**WHAT YOU WILL DO:** Below are the entries. Transcribe exactly the lines from the one with "ATOM 20 C C" through the one with "ATOM 27 C C", ends included, and leave out all others.
--- START ---
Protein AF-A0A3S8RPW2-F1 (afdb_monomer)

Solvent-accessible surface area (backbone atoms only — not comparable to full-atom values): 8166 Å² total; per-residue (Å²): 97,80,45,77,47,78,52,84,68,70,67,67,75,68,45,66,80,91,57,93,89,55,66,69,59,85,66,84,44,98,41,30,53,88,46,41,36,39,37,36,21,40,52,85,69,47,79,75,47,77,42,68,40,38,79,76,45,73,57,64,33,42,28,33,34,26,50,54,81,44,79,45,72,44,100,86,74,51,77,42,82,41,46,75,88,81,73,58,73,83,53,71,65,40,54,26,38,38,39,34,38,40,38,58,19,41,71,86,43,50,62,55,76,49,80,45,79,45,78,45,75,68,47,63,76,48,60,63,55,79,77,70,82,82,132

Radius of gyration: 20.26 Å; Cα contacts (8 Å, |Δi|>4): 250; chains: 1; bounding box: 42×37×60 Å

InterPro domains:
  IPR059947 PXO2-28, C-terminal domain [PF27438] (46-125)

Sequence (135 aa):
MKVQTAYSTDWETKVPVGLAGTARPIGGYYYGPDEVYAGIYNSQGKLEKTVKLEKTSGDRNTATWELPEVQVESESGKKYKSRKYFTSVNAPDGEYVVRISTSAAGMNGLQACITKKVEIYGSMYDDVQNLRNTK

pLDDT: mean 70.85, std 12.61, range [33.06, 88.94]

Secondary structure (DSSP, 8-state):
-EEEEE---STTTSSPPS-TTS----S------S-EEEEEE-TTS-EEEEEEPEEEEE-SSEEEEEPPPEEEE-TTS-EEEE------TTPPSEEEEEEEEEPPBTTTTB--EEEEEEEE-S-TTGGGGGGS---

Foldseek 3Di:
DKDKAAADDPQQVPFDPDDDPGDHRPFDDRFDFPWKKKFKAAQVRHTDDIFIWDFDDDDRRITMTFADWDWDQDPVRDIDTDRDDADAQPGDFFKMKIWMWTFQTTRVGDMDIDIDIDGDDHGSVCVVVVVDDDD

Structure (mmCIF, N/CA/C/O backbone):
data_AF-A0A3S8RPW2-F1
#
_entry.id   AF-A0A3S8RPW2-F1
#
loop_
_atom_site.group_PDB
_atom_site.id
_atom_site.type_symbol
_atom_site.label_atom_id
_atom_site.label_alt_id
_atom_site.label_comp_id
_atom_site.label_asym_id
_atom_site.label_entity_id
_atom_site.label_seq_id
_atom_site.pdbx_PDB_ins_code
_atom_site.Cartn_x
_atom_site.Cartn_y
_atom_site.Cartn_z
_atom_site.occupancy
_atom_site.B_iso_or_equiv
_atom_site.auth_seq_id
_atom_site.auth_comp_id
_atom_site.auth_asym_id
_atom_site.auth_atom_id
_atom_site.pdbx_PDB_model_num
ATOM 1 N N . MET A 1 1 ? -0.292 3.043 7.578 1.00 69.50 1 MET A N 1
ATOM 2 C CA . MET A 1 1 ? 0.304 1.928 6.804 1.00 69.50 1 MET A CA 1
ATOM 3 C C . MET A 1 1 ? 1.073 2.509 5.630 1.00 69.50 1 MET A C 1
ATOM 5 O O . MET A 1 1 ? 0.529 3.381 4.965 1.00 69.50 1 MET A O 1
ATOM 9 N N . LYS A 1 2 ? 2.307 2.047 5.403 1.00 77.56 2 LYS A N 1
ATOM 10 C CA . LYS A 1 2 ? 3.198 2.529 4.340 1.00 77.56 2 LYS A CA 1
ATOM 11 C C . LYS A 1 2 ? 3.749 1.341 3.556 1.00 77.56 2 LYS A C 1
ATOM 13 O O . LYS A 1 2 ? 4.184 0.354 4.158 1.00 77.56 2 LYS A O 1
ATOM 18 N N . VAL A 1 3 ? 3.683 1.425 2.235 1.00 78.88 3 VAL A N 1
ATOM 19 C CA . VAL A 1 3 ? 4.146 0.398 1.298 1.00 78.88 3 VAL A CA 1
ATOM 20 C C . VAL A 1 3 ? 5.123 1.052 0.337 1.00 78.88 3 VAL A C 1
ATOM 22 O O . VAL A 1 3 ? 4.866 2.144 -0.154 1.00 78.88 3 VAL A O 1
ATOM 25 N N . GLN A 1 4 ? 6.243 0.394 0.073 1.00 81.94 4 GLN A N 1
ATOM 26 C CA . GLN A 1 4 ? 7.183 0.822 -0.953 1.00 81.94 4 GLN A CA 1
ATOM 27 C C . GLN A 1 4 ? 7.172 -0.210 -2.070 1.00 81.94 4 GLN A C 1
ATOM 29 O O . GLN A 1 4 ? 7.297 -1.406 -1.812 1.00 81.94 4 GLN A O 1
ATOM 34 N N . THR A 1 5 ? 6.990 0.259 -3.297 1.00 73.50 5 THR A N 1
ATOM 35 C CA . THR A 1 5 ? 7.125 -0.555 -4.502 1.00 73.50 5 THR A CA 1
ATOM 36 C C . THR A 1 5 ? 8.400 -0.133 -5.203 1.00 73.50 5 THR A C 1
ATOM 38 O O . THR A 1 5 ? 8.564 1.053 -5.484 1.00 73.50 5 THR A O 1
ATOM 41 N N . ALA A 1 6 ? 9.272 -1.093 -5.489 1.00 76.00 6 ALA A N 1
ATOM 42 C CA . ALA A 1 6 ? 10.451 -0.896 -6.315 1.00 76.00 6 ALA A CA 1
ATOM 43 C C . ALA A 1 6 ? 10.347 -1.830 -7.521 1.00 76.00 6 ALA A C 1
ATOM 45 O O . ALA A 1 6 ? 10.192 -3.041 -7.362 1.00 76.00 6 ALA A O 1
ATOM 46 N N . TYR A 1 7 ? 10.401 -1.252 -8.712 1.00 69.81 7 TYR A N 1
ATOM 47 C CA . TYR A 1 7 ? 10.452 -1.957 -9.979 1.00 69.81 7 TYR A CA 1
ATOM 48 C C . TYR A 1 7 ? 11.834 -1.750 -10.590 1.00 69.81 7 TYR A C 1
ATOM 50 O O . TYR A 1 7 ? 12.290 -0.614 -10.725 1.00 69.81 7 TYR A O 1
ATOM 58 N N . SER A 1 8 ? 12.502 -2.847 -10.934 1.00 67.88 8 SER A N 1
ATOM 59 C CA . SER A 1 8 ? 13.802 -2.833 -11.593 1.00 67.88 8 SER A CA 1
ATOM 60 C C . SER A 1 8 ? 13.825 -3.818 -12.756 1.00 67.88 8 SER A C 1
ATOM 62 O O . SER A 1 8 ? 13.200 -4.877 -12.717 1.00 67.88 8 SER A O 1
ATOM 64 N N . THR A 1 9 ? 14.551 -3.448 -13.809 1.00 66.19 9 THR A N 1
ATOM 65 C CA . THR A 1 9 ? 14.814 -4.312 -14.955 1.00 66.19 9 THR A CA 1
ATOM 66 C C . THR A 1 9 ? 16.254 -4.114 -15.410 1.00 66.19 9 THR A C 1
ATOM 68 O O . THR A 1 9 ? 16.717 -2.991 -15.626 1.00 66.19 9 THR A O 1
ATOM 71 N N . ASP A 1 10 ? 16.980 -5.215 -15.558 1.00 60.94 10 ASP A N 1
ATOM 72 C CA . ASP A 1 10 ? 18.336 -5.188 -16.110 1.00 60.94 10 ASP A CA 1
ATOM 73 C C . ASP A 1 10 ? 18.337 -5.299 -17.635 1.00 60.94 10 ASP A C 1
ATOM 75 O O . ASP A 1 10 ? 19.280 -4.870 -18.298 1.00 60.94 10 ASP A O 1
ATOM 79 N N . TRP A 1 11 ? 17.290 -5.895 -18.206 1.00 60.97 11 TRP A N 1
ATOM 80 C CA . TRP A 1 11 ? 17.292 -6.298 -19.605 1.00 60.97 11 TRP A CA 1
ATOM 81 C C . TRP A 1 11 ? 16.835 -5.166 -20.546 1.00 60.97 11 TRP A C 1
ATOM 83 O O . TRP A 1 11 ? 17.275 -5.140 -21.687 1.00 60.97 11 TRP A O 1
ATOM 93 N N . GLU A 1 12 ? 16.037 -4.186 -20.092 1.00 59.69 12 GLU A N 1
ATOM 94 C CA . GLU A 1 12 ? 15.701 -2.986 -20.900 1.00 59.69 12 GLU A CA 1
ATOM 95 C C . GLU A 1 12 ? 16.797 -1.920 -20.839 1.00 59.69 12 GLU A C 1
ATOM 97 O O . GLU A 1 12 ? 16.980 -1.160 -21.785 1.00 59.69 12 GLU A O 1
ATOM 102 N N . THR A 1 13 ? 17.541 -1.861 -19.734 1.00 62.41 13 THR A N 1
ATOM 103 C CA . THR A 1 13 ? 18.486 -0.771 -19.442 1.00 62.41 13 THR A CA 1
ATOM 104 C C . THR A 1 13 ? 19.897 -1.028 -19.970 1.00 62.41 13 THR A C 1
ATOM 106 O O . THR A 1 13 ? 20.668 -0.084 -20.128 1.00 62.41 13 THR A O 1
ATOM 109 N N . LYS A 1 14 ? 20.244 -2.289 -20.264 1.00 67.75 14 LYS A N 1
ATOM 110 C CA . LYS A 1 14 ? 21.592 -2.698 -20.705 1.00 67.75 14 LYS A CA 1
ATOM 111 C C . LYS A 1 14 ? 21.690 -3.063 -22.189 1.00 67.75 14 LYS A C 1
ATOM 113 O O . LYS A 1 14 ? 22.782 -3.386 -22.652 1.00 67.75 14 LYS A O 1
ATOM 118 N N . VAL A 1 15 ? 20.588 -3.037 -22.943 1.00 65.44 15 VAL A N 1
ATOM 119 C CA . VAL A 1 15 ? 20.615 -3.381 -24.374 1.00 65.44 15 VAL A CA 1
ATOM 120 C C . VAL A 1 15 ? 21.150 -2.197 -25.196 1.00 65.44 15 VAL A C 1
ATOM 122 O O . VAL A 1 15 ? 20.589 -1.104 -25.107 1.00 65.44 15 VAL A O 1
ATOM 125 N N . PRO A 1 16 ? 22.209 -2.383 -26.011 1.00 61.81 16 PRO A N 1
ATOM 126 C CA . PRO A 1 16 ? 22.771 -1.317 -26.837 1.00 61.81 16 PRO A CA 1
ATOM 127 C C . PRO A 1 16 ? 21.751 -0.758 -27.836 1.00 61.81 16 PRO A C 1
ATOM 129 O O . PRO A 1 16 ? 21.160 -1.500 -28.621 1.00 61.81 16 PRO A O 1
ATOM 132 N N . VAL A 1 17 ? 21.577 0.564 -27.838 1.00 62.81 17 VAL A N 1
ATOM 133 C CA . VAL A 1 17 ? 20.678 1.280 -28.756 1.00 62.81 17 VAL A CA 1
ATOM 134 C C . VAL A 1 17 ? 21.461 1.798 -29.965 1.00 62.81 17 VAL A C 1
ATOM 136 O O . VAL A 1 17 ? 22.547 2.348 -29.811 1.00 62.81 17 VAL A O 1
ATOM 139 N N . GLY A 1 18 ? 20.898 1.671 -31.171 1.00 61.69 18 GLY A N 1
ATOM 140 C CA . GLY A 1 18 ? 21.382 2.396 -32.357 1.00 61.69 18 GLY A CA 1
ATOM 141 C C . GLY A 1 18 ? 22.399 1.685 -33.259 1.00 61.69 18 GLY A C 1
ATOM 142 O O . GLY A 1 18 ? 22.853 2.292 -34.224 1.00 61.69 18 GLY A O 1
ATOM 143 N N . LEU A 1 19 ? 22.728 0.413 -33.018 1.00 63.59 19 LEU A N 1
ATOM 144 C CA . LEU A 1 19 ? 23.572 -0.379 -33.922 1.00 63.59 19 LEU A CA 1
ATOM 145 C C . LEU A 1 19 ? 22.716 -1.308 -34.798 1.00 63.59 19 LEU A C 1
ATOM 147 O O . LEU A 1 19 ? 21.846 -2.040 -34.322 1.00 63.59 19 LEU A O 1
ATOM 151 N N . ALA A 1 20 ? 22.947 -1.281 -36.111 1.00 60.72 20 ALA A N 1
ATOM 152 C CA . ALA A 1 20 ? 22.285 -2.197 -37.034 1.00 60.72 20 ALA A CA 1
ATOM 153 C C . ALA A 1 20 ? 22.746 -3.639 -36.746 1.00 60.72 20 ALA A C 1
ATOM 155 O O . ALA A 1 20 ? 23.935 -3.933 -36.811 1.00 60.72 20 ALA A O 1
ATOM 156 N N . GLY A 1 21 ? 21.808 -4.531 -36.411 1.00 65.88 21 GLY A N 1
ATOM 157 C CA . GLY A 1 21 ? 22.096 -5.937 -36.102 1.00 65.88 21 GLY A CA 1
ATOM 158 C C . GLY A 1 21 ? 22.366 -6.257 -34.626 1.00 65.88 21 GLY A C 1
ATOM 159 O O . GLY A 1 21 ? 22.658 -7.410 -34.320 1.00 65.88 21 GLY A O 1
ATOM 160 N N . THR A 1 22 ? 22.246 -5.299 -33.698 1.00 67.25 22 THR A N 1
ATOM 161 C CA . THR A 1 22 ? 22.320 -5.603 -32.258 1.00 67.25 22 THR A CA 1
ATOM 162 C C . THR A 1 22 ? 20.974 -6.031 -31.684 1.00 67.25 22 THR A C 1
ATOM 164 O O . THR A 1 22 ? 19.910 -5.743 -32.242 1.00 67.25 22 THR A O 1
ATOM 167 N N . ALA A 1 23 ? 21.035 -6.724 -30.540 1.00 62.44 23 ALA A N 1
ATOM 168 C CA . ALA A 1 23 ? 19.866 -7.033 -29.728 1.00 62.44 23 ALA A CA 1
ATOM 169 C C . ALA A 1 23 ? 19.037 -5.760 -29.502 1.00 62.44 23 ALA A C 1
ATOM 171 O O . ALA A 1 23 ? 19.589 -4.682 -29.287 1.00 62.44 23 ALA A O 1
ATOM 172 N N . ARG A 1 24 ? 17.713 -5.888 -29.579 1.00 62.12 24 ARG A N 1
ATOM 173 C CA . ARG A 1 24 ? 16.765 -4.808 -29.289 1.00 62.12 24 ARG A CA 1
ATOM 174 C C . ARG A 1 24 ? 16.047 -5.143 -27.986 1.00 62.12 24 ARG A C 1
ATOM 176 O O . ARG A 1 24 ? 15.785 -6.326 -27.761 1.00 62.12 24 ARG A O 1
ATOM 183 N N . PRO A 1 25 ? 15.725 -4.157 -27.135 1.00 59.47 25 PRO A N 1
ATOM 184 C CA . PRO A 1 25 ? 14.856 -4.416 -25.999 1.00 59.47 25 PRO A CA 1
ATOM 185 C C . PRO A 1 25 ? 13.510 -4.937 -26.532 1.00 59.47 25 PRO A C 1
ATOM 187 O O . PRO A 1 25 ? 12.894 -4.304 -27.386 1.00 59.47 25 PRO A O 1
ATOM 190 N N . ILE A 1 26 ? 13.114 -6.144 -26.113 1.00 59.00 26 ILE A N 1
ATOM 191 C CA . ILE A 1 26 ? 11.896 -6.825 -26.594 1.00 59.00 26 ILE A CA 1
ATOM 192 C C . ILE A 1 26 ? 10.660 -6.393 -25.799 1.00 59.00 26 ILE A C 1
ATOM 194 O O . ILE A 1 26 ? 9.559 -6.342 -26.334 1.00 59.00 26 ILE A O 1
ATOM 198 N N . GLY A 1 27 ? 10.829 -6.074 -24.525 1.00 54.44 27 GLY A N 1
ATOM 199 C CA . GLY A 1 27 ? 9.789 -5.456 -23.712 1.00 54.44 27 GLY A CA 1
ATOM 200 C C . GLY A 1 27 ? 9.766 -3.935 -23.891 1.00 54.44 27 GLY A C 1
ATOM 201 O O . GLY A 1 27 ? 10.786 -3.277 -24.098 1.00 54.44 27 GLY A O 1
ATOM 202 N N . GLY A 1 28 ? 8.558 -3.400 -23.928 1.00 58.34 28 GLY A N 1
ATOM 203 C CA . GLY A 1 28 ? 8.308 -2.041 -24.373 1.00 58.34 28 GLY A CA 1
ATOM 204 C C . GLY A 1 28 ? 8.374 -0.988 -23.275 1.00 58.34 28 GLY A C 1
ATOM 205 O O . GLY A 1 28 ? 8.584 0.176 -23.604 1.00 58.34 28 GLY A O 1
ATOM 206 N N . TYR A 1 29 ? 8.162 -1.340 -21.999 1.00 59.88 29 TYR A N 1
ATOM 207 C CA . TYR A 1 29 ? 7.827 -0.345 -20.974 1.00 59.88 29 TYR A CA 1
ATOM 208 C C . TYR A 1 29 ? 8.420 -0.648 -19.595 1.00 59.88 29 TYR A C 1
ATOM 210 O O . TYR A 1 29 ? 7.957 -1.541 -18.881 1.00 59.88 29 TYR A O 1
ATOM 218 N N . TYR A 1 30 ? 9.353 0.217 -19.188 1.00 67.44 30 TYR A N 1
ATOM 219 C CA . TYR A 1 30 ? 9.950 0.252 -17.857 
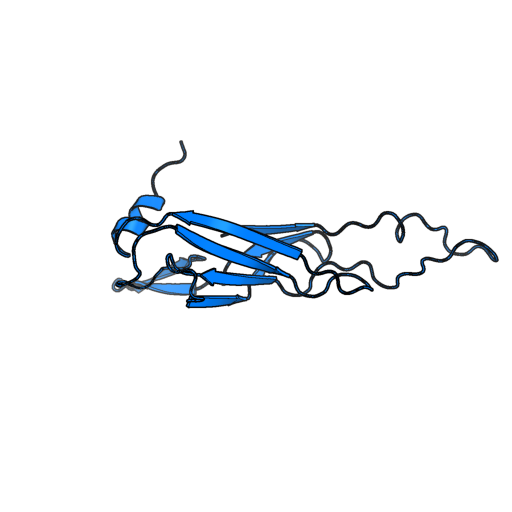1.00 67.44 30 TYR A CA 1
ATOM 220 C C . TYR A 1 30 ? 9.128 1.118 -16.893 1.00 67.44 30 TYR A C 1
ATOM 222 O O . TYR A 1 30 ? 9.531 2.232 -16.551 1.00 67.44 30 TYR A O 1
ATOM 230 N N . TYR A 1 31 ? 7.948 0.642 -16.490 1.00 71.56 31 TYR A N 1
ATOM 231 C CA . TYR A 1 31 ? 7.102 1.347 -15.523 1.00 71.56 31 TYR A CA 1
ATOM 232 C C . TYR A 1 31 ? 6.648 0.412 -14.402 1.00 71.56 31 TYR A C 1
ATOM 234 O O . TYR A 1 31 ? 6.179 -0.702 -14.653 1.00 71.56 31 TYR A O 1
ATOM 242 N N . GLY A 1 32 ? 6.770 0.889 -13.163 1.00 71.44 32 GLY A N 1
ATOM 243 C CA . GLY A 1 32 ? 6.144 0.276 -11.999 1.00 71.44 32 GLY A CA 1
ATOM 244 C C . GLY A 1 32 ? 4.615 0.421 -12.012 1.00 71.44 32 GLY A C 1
--- END ---
**WRITTEN ANSWER:**
ATOM 20 C C . VAL A 1 3 ? 5.123 1.052 0.337 1.00 78.88 3 VAL A C 1
ATOM 22 O O . VAL A 1 3 ? 4.866 2.144 -0.154 1.00 78.88 3 VAL A O 1
ATOM 25 N N . GLN A 1 4 ? 6.243 0.394 0.073 1.00 81.94 4 GLN A N 1
ATOM 26 C CA . GLN A 1 4 ? 7.183 0.822 -0.953 1.00 81.94 4 GLN A CA 1
ATOM 27 C C . GLN A 1 4 ? 7.172 -0.210 -2.070 1.00 81.94 4 GLN A C 1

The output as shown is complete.